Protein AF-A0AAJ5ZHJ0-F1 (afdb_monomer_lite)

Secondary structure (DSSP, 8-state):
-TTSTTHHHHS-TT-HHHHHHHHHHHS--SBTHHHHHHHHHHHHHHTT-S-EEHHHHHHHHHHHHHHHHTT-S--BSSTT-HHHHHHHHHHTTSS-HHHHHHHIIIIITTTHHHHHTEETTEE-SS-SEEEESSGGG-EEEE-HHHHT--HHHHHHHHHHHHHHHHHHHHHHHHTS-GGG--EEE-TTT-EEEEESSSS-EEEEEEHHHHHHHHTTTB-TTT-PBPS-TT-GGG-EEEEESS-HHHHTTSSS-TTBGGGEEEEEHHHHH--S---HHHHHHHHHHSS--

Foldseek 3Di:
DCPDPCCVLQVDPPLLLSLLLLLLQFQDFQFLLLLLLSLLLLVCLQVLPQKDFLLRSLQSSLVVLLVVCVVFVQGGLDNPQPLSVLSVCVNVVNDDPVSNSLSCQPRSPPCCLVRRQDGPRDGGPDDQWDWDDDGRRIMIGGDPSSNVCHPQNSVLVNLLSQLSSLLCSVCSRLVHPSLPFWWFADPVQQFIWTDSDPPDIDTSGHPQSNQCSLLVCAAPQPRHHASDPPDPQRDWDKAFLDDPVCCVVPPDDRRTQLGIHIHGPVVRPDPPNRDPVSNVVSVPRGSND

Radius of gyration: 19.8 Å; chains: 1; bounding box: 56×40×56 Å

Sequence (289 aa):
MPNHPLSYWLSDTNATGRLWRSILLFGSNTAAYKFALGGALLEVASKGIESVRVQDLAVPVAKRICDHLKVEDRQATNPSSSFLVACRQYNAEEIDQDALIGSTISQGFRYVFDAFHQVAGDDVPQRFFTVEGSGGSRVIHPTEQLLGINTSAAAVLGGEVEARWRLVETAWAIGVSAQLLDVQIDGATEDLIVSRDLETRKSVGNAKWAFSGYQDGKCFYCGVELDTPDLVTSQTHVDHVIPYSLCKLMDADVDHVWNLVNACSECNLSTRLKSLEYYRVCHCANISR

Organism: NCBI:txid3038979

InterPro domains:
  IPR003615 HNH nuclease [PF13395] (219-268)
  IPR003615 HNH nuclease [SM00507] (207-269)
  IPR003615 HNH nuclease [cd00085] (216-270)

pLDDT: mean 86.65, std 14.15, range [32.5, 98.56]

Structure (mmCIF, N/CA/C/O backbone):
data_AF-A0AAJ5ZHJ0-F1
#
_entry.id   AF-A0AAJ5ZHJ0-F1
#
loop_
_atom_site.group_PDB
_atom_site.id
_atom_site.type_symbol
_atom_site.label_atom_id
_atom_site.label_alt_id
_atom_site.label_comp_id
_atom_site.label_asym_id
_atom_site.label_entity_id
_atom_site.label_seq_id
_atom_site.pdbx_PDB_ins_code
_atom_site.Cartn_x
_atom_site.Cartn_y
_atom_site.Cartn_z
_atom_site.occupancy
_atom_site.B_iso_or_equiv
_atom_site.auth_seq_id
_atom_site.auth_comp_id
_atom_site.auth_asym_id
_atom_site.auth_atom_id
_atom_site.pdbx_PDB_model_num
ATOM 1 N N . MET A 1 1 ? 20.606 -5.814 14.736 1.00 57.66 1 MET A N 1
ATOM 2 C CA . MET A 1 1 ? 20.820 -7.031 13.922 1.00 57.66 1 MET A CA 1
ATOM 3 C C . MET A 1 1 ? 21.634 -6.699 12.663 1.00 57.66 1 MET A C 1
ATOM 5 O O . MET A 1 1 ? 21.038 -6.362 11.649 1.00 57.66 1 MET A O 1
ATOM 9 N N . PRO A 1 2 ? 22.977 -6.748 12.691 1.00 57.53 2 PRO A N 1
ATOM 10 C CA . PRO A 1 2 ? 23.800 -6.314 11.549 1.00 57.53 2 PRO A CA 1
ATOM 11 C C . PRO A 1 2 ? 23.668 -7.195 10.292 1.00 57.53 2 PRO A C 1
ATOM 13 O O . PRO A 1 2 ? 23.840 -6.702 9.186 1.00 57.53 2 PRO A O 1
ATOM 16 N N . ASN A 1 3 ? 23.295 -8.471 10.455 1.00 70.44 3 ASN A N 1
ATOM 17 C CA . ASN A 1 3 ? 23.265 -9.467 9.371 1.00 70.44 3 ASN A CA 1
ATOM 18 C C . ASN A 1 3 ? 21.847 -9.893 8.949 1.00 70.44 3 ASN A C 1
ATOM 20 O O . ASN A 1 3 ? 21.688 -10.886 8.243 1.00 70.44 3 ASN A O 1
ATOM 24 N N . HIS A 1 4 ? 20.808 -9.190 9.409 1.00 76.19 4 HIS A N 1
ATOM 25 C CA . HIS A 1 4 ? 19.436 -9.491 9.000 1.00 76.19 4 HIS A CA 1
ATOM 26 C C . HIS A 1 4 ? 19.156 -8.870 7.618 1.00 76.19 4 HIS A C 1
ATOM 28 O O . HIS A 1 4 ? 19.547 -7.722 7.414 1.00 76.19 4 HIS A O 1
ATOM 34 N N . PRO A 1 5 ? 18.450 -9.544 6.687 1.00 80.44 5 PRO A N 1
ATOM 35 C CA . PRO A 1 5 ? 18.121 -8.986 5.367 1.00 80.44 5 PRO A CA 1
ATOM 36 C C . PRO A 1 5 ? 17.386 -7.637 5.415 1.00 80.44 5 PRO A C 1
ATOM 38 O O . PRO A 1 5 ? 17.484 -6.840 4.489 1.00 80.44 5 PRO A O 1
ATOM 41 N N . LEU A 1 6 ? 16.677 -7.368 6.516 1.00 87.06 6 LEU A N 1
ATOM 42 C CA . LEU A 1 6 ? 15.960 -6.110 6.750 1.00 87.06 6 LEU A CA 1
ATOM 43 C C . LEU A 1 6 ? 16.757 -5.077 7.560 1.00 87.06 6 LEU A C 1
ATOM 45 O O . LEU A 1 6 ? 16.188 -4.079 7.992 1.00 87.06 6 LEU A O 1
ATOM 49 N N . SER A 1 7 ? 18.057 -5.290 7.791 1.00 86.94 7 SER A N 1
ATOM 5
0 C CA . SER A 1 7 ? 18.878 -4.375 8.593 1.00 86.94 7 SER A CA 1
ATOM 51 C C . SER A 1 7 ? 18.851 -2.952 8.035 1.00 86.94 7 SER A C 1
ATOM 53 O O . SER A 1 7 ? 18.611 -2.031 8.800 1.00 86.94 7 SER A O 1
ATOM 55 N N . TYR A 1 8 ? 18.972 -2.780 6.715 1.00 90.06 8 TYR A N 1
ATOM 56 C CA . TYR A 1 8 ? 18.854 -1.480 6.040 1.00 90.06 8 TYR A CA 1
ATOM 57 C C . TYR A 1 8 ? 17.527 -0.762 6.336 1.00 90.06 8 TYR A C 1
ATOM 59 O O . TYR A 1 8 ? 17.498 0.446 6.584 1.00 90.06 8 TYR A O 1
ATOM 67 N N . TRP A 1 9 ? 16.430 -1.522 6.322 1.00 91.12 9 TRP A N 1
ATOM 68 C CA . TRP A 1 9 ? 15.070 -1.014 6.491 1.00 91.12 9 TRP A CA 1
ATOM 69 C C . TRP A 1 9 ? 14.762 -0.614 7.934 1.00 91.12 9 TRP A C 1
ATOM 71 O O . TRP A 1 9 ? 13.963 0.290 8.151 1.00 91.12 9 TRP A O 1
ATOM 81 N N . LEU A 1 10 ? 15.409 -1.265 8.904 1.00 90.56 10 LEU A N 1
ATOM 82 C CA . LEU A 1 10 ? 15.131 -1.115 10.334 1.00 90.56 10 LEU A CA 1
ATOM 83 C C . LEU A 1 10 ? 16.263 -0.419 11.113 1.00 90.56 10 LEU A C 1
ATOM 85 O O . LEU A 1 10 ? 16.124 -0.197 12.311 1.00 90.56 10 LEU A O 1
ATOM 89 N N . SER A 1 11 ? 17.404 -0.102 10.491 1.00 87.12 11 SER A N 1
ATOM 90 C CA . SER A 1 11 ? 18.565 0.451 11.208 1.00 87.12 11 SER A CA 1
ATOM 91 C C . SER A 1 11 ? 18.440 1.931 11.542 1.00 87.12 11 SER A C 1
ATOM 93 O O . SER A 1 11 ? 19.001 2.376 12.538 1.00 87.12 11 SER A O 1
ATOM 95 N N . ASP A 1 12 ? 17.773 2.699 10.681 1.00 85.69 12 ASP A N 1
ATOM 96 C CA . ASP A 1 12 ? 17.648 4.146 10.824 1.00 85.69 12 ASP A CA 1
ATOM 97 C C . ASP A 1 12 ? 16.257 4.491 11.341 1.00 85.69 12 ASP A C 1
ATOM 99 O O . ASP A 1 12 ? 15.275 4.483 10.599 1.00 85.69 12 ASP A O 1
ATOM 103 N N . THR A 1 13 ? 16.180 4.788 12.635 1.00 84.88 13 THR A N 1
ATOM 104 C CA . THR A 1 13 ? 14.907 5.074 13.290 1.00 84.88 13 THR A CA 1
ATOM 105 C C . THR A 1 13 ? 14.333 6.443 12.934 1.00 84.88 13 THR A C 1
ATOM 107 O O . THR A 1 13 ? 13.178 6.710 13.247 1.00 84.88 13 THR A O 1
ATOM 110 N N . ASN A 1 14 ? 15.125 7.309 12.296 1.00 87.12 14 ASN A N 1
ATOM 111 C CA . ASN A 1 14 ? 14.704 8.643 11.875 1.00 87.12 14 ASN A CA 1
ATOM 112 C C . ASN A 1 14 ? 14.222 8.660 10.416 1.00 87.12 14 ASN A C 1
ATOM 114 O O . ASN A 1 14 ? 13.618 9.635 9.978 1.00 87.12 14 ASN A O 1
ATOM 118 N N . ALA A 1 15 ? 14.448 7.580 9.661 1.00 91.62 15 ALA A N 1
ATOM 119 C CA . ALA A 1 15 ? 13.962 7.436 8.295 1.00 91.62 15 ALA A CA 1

WORK ITEM
Proceeding from the line containing "ATOM 45 O O" through the line containing "ATOM 68 C CA", transcribe the lines above exactly, both end lines included.

EXERCISE RESULT
ATOM 45 O O . LEU A 1 6 ? 16.188 -4.079 7.992 1.00 87.06 6 LEU A O 1
ATOM 49 N N . SER A 1 7 ? 18.057 -5.290 7.791 1.00 86.94 7 SER A N 1
ATOM 5
0 C CA . SER A 1 7 ? 18.878 -4.375 8.593 1.00 86.94 7 SER A CA 1
ATOM 51 C C . SER A 1 7 ? 18.851 -2.952 8.035 1.00 86.94 7 SER A C 1
ATOM 53 O O . SER A 1 7 ? 18.611 -2.031 8.800 1.00 86.94 7 SER A O 1
ATOM 55 N N . TYR A 1 8 ? 18.972 -2.780 6.715 1.00 90.06 8 TYR A N 1
ATOM 56 C CA . TYR A 1 8 ? 18.854 -1.480 6.040 1.00 90.06 8 TYR A CA 1
ATOM 57 C C . TYR A 1 8 ? 17.527 -0.762 6.336 1.00 90.06 8 TYR A C 1
ATOM 59 O O . TYR A 1 8 ? 17.498 0.446 6.584 1.00 90.06 8 TYR A O 1
ATOM 67 N N . TRP A 1 9 ? 16.430 -1.522 6.322 1.00 91.12 9 TRP A N 1
ATOM 68 C CA . TRP A 1 9 ? 15.070 -1.014 6.491 1.00 91.12 9 TRP A CA 1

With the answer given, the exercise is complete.